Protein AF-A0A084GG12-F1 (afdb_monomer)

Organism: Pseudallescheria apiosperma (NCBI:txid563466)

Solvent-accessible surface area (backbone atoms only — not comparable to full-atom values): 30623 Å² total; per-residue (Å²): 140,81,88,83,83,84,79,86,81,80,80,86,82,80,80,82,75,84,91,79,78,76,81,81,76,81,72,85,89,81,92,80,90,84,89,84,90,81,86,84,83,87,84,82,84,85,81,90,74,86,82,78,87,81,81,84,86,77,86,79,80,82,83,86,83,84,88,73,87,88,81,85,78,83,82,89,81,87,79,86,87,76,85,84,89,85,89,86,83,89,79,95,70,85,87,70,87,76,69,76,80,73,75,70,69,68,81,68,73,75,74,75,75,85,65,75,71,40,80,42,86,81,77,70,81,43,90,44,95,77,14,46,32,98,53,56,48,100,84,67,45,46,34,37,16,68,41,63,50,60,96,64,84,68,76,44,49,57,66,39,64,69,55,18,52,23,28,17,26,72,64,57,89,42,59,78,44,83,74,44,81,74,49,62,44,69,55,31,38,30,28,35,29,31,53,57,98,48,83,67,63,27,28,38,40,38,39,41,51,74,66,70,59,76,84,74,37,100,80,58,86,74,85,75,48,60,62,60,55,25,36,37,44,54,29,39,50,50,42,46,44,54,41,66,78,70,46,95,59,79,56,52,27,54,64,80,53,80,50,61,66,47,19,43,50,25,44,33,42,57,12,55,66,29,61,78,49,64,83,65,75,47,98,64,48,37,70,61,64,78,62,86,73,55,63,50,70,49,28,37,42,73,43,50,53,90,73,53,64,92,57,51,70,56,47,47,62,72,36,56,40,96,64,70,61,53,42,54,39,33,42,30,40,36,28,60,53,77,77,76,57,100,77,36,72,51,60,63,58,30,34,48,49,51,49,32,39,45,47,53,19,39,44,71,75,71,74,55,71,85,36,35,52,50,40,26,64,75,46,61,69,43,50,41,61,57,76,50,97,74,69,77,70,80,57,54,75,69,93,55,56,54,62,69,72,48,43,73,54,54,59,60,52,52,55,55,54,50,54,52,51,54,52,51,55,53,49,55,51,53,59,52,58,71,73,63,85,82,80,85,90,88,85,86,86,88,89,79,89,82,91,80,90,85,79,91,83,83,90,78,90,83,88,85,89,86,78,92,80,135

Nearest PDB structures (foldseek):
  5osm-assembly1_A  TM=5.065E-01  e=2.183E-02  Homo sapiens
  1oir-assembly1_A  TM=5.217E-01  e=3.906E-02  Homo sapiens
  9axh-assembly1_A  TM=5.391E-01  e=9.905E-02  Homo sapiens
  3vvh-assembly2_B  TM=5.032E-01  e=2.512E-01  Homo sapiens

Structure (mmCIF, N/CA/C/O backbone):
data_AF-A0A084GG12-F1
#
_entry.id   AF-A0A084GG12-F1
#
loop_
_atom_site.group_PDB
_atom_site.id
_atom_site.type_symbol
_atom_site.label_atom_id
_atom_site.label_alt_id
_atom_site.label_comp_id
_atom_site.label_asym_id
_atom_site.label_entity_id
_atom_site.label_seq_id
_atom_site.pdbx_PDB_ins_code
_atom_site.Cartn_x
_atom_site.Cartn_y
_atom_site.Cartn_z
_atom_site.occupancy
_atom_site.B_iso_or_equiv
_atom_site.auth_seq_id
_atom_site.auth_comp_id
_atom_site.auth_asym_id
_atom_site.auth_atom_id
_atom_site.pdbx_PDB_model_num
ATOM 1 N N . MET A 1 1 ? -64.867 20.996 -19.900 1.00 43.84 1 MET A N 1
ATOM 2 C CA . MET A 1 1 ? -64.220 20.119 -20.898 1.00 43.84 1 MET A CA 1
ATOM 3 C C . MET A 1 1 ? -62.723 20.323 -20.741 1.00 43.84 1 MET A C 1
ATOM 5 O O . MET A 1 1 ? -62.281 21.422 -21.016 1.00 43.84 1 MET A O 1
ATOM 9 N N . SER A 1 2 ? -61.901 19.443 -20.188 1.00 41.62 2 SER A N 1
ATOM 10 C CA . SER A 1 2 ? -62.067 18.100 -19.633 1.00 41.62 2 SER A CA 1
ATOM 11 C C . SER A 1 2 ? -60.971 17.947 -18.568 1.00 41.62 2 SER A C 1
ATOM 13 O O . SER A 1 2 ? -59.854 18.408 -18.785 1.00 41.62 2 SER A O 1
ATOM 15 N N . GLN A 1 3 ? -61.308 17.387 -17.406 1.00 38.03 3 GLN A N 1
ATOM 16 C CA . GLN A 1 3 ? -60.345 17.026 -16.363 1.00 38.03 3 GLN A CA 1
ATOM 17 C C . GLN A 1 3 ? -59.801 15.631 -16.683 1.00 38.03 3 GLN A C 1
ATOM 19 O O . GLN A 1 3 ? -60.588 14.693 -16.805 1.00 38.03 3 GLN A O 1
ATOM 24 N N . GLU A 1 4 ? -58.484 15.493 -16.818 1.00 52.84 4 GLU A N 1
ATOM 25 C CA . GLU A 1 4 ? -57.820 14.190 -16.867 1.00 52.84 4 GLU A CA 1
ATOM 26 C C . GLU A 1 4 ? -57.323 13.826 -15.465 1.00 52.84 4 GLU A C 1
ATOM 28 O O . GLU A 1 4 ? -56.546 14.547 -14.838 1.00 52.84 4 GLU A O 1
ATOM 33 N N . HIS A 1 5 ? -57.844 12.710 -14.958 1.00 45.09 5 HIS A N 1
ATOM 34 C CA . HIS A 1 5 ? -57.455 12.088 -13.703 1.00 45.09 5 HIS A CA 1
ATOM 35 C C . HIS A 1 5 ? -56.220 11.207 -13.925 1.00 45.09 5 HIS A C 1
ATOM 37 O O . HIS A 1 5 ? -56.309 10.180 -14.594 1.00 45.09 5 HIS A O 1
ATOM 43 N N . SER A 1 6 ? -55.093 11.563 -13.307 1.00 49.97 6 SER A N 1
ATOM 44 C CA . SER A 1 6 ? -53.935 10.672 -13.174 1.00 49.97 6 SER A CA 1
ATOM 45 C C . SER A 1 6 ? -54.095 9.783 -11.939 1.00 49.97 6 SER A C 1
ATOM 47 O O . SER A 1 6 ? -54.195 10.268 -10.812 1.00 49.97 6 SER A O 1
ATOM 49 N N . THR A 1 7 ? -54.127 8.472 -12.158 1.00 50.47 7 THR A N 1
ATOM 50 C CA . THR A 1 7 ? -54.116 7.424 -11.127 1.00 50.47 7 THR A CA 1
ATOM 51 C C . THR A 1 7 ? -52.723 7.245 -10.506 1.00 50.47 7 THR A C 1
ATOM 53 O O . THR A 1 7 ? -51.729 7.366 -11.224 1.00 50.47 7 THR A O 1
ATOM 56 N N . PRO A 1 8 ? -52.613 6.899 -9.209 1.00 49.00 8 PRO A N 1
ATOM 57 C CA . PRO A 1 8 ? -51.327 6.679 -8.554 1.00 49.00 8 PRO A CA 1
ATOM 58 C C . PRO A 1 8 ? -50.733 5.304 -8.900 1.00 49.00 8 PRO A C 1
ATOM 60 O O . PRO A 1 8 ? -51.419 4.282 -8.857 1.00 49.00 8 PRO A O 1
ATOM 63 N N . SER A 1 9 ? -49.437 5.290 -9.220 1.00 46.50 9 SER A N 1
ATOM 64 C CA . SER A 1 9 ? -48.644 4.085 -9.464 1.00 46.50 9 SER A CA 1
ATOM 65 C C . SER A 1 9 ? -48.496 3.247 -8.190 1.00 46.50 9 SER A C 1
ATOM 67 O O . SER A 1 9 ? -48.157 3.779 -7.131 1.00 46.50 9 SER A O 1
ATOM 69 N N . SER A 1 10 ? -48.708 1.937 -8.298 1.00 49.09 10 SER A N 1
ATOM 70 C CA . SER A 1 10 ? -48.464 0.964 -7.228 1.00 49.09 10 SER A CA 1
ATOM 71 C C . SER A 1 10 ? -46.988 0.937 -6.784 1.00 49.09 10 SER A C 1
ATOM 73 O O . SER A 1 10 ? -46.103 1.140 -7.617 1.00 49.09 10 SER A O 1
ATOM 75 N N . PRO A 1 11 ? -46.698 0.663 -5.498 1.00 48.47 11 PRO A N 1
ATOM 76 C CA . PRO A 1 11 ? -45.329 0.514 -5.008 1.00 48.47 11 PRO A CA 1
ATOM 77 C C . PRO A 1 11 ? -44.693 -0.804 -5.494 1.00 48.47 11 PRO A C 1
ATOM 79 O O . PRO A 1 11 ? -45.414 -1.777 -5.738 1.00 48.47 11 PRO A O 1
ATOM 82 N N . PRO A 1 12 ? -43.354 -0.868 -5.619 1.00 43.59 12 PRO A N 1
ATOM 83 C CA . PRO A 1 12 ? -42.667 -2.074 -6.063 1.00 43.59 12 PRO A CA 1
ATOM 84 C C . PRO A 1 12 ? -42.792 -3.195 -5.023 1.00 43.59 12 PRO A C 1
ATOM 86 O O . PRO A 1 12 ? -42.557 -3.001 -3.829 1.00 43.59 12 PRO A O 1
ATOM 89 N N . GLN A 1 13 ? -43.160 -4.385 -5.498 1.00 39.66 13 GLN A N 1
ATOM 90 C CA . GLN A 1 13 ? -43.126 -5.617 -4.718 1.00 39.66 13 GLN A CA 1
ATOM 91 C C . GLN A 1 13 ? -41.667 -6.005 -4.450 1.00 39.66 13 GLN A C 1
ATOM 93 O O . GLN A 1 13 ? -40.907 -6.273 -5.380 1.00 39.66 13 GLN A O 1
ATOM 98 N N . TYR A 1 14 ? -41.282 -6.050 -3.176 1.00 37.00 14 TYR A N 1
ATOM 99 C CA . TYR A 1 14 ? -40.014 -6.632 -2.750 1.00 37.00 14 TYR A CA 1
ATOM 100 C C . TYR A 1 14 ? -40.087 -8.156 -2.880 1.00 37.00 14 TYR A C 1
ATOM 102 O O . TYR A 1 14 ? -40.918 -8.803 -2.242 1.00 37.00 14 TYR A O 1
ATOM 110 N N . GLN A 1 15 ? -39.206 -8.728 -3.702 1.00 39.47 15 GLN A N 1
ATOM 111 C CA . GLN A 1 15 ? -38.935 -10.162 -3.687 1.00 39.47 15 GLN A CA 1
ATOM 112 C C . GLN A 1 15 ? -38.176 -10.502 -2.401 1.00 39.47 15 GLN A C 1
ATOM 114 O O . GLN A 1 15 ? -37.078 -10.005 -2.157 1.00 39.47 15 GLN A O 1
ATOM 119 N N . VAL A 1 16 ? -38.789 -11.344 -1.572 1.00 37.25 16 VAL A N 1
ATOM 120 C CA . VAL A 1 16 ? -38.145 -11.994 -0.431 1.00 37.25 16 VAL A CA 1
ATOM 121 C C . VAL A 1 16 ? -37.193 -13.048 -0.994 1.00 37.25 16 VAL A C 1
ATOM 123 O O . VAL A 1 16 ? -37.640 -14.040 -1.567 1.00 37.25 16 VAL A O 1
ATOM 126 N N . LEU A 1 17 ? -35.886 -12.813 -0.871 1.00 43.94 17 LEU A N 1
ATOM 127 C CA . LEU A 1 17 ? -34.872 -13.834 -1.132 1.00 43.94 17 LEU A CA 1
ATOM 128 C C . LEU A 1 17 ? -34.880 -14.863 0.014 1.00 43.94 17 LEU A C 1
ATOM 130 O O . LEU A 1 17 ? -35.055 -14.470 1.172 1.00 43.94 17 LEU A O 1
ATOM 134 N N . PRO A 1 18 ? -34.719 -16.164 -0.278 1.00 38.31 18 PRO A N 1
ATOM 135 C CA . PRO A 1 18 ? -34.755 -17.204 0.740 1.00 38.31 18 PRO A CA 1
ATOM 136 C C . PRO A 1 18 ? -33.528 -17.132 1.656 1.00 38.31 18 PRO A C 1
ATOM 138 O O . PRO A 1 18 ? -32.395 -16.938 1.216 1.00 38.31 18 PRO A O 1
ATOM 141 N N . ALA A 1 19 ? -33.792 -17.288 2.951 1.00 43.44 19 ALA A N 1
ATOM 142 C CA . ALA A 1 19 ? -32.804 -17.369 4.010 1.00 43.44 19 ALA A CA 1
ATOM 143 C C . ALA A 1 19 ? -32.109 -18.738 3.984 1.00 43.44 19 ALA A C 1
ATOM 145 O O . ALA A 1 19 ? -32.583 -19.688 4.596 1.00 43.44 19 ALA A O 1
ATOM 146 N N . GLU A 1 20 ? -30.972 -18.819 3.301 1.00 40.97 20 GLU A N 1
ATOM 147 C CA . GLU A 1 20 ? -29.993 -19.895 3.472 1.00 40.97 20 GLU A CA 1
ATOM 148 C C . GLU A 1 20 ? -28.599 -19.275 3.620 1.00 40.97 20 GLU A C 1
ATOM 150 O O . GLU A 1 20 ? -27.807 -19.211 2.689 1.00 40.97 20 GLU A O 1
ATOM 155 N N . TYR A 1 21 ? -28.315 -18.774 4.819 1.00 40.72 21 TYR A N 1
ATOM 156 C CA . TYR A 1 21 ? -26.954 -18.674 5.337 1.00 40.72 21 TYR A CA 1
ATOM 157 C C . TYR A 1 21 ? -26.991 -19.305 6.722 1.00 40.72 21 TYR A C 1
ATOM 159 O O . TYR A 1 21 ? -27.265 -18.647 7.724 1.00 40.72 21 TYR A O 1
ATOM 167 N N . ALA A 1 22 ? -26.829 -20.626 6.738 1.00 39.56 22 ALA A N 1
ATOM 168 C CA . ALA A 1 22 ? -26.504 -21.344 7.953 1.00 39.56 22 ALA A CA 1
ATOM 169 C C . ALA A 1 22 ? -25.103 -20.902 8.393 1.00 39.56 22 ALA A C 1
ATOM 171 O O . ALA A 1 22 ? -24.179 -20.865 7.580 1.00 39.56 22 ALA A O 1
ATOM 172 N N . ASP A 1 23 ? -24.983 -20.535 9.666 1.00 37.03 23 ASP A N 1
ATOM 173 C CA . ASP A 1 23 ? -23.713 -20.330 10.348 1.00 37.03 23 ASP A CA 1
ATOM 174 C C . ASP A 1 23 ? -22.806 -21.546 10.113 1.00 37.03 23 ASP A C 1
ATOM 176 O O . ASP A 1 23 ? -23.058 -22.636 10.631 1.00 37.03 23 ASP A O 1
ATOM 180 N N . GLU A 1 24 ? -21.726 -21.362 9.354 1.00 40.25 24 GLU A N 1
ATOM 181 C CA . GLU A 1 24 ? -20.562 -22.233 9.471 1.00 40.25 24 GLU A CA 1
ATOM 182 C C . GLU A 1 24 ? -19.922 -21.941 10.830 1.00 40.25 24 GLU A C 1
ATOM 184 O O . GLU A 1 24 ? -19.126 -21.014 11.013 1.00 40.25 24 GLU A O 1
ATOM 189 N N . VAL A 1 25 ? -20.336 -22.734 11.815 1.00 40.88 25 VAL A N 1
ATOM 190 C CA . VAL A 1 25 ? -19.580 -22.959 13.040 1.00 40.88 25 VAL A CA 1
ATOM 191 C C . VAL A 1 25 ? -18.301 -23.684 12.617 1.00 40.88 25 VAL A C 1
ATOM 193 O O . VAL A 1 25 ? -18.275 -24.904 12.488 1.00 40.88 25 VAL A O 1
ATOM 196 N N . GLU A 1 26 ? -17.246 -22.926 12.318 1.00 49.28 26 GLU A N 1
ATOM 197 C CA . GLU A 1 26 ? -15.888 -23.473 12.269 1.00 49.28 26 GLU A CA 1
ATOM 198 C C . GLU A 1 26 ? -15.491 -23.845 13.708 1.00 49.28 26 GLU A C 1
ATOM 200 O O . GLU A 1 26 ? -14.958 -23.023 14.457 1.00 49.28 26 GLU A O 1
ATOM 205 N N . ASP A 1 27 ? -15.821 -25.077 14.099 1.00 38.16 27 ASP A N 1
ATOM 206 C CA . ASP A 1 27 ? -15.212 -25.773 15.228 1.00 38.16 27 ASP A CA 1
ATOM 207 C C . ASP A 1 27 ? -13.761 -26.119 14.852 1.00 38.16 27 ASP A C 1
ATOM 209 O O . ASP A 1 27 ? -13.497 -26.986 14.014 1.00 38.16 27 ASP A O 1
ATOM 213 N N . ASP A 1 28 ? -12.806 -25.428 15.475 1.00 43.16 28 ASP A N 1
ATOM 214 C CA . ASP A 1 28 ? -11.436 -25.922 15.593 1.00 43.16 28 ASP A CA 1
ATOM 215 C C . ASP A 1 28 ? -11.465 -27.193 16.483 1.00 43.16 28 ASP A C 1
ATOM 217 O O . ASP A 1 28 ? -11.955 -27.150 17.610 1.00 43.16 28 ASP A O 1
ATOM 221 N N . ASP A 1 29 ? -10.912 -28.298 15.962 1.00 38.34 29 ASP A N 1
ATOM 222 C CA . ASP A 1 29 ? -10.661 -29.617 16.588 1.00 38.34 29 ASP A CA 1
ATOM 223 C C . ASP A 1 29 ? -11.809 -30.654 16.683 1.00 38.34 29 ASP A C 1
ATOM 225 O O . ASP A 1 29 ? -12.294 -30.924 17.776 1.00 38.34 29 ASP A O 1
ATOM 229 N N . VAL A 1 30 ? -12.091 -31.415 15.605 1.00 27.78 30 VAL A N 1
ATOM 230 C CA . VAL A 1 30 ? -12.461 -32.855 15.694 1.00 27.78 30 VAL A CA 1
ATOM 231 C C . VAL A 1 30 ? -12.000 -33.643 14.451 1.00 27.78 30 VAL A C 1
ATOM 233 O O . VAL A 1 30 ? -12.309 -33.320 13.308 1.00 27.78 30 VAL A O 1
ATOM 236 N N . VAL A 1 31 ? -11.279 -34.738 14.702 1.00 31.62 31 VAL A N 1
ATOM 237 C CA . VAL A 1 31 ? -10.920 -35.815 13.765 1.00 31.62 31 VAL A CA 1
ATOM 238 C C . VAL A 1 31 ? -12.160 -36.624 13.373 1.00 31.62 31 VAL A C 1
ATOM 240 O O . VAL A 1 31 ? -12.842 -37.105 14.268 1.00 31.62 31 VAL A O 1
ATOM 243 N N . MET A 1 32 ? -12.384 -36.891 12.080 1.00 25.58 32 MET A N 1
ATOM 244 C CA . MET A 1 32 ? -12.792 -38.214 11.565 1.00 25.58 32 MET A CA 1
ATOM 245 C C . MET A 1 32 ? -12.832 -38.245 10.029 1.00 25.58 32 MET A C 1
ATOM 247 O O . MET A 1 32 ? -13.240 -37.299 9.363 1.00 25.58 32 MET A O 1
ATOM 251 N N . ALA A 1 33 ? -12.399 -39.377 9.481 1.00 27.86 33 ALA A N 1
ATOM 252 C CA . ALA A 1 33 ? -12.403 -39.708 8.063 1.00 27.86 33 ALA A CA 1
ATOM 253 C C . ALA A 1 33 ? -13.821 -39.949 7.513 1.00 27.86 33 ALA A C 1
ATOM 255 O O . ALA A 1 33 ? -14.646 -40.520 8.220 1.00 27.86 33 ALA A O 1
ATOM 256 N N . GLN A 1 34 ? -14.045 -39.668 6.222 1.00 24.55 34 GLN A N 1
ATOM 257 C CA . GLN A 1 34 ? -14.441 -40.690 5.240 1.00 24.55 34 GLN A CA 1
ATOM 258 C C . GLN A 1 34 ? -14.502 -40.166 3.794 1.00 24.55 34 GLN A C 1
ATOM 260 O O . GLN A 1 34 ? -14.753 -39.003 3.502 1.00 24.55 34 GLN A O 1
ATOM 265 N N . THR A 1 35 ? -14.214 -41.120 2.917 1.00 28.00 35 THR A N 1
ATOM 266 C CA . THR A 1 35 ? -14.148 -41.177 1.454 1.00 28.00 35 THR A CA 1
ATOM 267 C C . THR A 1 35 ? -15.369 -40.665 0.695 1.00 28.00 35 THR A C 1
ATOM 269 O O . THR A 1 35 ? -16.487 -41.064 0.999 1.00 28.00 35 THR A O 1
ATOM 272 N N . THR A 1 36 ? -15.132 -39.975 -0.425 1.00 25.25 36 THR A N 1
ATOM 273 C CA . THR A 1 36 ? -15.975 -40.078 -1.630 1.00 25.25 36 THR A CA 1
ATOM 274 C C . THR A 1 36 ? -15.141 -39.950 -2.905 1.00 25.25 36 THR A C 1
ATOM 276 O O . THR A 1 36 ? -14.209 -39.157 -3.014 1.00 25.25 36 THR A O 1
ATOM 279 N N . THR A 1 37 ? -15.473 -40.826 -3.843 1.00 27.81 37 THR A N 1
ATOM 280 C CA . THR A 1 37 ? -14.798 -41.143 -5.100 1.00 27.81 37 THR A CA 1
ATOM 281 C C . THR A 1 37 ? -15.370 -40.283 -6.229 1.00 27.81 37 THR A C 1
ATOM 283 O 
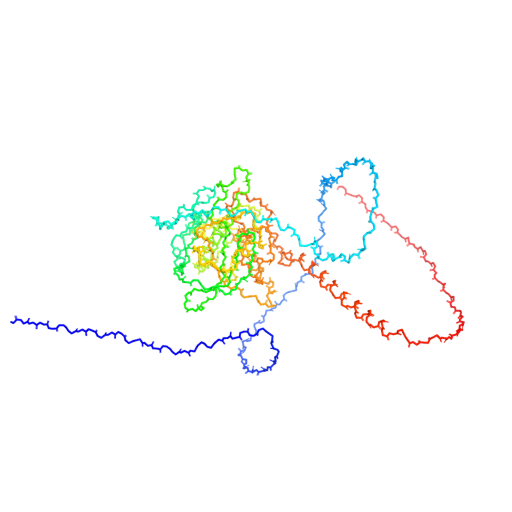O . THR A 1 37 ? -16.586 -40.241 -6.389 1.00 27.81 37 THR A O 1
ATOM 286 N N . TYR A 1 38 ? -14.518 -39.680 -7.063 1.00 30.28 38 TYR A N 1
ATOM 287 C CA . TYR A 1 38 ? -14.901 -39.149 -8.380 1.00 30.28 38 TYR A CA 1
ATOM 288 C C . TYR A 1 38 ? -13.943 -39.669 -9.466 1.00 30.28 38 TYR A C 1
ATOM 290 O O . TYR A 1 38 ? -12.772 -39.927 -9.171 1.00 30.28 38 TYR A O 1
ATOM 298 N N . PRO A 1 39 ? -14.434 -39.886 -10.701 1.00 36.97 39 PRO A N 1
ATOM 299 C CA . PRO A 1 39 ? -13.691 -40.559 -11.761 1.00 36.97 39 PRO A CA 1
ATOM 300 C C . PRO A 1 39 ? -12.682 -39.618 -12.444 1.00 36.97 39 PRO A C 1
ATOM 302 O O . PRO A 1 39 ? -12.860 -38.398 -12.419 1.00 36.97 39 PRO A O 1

Assignment:
Your copy should consist only of the lines from the line holding "ATOM 276 O O" through the final line of the listing above, both included, with all pictures omitted.

Exercise solution:
ATOM 276 O O . THR A 1 36 ? -14.209 -39.157 -3.014 1.00 25.25 36 THR A O 1
ATOM 279 N N . THR A 1 37 ? -15.473 -40.826 -3.843 1.00 27.81 37 THR A N 1
ATOM 280 C CA . THR A 1 37 ? -14.798 -41.143 -5.100 1.00 27.81 37 THR A CA 1
ATOM 281 C C . THR A 1 37 ? -15.370 -40.283 -6.229 1.00 27.81 37 THR A C 1
ATOM 283 O 
O . THR A 1 37 ? -16.586 -40.241 -6.389 1.00 27.81 37 THR A O 1
ATOM 286 N N . TYR A 1 38 ? -14.518 -39.680 -7.063 1.00 30.28 38 TYR A N 1
ATOM 287 C CA . TYR A 1 38 ? -14.901 -39.149 -8.380 1.00 30.28 38 TYR A CA 1
ATOM 288 C C . TYR A 1 38 ? -13.943 -39.669 -9.466 1.00 30.28 38 TYR A C 1
ATOM 290 O O . TYR A 1 38 ? -12.772 -39.927 -9.171 1.00 30.28 38 TYR A O 1
ATOM 298 N N . PRO A 1 39 ? -14.434 -39.886 -10.701 1.00 36.97 39 PRO A N 1
ATOM 299 C CA . PRO A 1 39 ? -13.691 -40.559 -11.761 1.00 36.97 39 PRO A CA 1
ATOM 300 C C . PRO A 1 39 ? -12.682 -39.618 -12.444 1.00 36.97 39 PRO A C 1
ATOM 302 O O . PRO A 1 39 ? -12.860 -38.398 -12.419 1.00 36.97 39 PRO A O 1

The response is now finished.